Sofern alle Nebenfaktoren passen (siehe auch mein Artikel Einführung von Scrum im Unternehmen) spricht nichts dagegen, Scrum einzuführen und anzuwenden. Die Arbeitsweise wird strukturierter und durchdachter, zudem werden auch lohnende Risiken eingegangen. Der Kunde bekommt früh seine bestellte Funktion und kann ebenso früh Rückmeldung geben. Alle Parteien können daher davon profitieren, wie es auch bei uns der Fall war.
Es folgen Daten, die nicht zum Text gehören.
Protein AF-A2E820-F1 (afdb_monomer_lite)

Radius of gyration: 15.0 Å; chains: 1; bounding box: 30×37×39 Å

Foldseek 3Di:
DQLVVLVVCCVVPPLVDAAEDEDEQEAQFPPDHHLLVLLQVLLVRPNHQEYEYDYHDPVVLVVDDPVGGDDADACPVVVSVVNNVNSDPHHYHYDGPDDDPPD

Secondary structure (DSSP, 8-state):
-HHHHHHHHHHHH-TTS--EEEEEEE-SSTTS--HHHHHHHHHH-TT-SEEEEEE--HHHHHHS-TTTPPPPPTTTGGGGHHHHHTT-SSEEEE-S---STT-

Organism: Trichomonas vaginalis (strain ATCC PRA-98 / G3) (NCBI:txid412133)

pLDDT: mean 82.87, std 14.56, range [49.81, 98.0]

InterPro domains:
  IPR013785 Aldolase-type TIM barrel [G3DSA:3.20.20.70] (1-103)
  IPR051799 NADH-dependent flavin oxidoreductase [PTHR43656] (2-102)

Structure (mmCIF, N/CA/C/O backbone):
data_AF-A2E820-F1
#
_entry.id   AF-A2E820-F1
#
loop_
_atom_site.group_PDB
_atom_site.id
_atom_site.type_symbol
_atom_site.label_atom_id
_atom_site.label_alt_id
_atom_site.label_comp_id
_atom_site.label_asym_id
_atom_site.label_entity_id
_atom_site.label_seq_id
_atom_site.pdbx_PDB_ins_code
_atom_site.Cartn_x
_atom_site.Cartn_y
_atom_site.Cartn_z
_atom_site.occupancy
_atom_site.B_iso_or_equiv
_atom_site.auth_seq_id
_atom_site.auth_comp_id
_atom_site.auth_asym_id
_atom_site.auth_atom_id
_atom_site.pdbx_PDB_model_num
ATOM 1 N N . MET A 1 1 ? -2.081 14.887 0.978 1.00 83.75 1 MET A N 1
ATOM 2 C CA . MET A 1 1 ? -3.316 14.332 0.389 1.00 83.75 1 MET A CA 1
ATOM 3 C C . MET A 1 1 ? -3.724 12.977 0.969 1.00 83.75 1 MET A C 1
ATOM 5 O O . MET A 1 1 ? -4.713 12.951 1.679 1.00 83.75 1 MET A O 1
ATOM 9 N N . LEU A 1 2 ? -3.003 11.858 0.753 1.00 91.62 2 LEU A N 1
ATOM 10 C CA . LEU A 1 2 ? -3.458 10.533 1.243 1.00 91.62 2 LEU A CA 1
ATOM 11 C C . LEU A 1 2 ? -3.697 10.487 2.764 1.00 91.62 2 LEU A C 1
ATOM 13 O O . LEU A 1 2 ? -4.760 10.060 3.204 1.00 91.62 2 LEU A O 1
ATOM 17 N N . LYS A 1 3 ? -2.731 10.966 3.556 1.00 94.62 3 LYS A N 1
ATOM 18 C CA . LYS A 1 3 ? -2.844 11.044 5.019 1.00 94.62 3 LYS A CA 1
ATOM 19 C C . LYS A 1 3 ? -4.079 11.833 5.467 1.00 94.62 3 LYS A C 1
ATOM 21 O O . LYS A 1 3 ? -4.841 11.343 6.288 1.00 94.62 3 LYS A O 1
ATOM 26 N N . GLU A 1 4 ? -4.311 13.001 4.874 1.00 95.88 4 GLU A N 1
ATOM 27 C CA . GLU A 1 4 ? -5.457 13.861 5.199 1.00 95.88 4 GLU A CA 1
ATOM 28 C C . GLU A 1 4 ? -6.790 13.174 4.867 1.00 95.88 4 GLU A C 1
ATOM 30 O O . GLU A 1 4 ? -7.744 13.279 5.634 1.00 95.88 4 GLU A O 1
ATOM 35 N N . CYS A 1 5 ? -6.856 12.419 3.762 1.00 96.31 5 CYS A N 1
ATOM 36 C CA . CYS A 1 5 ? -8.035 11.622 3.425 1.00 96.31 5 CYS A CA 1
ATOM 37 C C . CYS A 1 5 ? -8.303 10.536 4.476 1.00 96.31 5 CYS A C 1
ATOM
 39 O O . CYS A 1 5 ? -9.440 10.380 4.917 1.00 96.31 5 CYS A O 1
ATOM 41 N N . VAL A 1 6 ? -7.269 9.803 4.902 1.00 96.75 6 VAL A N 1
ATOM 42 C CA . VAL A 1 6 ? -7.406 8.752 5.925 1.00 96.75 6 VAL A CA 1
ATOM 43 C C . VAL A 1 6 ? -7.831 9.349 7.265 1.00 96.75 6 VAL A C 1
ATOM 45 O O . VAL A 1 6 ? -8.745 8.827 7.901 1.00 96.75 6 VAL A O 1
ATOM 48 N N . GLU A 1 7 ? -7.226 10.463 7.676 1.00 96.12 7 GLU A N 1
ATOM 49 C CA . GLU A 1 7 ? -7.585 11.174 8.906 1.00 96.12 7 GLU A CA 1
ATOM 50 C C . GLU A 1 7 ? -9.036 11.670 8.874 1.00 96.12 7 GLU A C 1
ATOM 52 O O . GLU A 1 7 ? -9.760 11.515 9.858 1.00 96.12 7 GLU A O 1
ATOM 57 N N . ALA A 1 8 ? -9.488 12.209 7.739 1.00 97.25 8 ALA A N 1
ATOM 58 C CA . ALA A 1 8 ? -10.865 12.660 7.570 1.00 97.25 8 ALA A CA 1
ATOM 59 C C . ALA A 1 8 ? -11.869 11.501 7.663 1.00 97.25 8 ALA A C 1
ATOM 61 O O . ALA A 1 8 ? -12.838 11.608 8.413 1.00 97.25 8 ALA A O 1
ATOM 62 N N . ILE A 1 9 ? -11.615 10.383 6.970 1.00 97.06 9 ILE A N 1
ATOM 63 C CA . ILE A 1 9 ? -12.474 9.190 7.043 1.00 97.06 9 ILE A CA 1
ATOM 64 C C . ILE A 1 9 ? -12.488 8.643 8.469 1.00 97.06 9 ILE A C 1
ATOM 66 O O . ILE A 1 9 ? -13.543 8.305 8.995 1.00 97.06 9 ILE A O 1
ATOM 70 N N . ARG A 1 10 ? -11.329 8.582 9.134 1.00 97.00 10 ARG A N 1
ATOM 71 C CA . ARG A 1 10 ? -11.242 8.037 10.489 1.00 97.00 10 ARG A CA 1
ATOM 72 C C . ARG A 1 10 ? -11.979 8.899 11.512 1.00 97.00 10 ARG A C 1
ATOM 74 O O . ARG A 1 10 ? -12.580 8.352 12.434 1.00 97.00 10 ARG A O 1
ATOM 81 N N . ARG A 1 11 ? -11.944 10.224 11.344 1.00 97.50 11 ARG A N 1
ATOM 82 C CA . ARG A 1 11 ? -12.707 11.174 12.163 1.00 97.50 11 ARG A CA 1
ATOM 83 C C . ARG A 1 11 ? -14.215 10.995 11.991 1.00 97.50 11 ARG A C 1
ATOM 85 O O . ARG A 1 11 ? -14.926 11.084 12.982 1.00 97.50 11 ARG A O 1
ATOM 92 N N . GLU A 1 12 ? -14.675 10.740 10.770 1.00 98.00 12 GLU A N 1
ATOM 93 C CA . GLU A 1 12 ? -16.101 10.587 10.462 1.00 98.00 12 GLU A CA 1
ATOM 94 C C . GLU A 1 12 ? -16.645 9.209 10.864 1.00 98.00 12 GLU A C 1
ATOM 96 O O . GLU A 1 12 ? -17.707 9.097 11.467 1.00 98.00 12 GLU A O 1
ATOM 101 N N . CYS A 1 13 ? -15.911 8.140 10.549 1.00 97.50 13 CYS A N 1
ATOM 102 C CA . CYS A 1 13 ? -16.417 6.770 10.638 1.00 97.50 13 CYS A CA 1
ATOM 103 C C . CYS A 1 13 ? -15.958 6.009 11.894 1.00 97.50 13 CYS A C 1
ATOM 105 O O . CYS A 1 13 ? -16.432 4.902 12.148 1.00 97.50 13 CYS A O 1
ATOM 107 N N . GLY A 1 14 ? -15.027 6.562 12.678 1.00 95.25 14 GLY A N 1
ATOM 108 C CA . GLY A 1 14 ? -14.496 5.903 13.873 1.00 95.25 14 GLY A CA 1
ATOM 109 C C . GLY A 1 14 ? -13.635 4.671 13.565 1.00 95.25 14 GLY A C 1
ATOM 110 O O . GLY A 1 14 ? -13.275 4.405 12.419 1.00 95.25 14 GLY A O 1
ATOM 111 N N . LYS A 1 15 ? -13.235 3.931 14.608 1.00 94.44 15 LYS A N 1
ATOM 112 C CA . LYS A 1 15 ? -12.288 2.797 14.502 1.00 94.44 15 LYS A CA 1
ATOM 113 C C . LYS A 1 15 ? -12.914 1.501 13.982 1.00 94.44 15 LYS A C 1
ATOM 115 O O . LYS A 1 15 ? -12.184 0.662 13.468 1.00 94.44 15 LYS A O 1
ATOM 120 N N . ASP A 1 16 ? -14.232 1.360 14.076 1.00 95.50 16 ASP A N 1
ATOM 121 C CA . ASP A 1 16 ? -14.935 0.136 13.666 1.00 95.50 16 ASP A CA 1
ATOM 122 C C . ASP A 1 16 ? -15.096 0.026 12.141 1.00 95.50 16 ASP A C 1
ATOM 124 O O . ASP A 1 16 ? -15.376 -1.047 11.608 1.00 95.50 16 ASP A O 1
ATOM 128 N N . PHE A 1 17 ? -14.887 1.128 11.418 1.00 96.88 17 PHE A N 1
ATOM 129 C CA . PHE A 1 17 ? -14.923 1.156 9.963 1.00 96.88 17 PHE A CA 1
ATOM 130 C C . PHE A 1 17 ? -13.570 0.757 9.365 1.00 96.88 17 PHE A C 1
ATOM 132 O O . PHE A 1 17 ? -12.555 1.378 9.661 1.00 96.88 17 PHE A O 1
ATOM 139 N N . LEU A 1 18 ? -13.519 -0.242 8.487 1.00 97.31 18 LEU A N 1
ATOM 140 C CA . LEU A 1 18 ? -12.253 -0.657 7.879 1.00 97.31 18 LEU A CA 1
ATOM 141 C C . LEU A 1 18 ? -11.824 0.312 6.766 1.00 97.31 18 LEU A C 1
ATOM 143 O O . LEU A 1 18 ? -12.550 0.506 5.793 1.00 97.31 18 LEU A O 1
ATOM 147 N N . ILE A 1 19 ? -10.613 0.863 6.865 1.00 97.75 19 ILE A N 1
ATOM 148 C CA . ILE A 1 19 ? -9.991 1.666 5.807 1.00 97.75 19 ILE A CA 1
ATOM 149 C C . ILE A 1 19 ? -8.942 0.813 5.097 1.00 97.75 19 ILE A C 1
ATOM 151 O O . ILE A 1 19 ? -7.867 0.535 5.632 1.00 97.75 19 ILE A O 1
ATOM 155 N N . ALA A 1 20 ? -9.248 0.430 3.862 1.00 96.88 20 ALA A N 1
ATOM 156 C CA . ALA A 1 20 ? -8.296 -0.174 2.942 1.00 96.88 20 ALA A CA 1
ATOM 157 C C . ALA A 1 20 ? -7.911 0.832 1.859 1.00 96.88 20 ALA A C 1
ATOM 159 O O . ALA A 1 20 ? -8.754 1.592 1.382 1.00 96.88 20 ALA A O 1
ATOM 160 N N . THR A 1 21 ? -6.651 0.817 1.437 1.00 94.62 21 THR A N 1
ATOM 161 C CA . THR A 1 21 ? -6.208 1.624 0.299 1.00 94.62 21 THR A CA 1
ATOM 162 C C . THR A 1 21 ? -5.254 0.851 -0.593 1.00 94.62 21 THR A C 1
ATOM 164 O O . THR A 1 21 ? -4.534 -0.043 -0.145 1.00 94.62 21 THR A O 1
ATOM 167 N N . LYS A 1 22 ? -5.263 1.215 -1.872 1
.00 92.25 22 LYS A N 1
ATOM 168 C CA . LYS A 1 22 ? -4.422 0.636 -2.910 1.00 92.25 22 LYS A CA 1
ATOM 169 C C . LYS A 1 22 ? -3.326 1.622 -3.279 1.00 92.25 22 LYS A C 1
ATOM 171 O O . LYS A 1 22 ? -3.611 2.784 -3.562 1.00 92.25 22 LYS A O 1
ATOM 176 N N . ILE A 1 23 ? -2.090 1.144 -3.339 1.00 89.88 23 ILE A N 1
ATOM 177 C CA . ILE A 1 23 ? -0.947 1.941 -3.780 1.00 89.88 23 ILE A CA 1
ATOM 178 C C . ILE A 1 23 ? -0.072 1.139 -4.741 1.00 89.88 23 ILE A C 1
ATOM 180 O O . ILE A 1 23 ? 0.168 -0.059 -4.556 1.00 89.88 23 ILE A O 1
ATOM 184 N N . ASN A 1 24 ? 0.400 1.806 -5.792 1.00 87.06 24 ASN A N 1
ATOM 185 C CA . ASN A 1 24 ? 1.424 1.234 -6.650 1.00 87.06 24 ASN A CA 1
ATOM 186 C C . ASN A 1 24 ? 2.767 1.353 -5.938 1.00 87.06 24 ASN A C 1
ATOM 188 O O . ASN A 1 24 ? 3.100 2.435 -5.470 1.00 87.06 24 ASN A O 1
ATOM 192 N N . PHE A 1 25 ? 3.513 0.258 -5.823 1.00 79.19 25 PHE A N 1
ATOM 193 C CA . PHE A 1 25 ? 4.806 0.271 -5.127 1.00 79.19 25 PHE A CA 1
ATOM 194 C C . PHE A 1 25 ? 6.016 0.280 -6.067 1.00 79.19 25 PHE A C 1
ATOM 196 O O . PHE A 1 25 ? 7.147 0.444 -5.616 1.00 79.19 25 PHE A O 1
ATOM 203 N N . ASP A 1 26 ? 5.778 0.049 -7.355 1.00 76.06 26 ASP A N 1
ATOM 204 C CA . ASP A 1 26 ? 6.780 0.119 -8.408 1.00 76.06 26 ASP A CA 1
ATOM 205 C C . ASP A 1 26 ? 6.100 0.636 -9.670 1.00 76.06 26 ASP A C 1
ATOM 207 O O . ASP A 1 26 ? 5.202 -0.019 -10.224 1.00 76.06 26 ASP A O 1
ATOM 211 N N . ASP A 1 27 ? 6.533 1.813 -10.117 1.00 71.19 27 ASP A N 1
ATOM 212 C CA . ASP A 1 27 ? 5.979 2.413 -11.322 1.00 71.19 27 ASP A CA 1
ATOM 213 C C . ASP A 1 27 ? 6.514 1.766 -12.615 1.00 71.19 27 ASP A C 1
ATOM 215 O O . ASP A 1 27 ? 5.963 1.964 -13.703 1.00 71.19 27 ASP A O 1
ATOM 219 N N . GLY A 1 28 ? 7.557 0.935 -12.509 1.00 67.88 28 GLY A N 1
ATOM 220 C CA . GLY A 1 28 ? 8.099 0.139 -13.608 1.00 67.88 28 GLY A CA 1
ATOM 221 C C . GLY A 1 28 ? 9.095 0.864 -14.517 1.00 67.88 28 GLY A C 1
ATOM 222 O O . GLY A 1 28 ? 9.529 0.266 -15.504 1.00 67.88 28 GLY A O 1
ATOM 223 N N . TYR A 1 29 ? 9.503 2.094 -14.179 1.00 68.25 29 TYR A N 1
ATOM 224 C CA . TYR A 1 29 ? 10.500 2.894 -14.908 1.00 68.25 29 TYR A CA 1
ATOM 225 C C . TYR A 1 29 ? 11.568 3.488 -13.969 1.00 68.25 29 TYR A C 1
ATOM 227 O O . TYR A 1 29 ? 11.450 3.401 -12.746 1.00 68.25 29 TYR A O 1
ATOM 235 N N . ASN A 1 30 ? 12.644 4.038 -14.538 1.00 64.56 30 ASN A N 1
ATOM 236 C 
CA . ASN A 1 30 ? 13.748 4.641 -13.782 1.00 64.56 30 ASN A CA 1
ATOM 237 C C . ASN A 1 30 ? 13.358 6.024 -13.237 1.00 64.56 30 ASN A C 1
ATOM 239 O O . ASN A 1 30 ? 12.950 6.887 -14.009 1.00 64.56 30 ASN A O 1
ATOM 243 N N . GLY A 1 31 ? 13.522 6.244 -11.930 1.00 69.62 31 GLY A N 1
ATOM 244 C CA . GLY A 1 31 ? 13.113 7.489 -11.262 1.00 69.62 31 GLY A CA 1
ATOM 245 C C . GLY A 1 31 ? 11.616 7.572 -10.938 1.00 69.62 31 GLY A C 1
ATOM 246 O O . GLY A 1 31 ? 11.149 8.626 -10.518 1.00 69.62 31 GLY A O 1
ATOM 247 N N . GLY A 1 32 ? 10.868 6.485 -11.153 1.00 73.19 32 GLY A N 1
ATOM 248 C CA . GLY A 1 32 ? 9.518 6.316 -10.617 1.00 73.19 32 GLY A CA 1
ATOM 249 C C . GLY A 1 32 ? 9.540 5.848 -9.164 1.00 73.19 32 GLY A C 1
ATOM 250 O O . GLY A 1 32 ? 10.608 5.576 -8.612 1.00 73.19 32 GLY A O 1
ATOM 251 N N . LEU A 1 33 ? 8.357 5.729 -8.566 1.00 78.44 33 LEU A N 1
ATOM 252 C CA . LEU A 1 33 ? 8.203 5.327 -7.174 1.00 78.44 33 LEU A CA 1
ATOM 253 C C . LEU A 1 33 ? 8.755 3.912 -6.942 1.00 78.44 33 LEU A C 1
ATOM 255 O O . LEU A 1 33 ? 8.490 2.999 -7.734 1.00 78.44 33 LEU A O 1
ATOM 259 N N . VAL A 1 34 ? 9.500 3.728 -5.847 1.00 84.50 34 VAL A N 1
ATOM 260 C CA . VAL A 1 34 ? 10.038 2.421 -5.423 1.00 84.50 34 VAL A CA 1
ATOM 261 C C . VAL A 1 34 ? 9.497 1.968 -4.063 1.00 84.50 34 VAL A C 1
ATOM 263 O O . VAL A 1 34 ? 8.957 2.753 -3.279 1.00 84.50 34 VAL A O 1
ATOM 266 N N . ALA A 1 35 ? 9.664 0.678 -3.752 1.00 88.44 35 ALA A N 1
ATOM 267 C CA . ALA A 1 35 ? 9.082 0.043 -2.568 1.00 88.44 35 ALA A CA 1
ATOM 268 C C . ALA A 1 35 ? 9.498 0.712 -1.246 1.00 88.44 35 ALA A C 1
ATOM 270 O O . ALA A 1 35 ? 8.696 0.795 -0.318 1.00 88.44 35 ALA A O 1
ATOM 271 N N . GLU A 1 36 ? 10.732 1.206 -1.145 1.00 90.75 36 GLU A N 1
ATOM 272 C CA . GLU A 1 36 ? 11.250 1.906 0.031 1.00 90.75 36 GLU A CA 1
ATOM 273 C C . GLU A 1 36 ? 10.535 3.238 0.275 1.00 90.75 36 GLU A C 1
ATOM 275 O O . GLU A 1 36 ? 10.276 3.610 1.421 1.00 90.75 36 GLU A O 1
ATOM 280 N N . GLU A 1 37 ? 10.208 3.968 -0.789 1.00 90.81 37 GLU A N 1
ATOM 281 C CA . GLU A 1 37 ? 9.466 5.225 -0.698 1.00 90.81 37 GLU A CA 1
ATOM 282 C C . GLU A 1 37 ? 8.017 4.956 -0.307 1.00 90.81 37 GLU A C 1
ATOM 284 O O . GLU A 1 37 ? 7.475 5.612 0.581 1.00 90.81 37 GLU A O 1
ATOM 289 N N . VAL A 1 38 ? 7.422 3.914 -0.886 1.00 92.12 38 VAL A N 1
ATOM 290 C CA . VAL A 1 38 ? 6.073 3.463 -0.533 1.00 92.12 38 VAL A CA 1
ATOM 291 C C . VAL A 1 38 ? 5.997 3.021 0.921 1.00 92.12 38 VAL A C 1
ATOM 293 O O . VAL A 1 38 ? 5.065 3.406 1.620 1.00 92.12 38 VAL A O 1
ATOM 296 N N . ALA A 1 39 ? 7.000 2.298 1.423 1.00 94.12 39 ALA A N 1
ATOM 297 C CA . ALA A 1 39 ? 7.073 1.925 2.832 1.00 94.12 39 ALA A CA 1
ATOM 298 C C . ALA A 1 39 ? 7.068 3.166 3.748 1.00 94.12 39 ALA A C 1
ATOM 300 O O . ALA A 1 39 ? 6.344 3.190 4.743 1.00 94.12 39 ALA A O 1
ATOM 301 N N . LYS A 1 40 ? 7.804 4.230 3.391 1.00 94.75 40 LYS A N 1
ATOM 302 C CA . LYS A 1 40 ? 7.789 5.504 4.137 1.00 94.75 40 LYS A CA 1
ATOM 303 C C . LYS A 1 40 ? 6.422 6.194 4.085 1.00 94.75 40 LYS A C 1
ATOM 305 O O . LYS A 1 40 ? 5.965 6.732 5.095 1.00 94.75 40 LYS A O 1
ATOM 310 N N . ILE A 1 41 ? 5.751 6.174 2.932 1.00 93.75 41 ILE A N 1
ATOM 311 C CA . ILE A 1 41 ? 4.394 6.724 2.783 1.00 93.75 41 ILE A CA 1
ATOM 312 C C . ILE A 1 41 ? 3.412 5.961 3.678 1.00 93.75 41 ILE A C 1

Ich bin auf das zweite Jahr mit Scrum gespannt!

Zusammenfassung


Positiv
  • Sehr hohe Transparenz
  • Zeitangaben für Lieferung von Funktionen sehr genau
  • Offenlegung von Problemen
  • Frühzeitige Erkenntnis von Lieferengpässen
  • Stetige Verbesserung interner Abläufe
  • Durch hohen Testaufwand fehlerfreiere Software

Negativ
  • Noch nicht die Produktivität wie vor der Einführung erreicht

Hinweis: Der Inhalt dieses Artikels stellt meine persönliche Meinung und nicht die meines Arbeitgebers dar. Ich spreche nicht für das Unternehmen, für das ich arbeite. Meine persönliche Meinung und Einschätzung kann von der Meinung meines Arbeitgebers oder meinen Kollegen abweichen und soll diese nicht beeinflussen.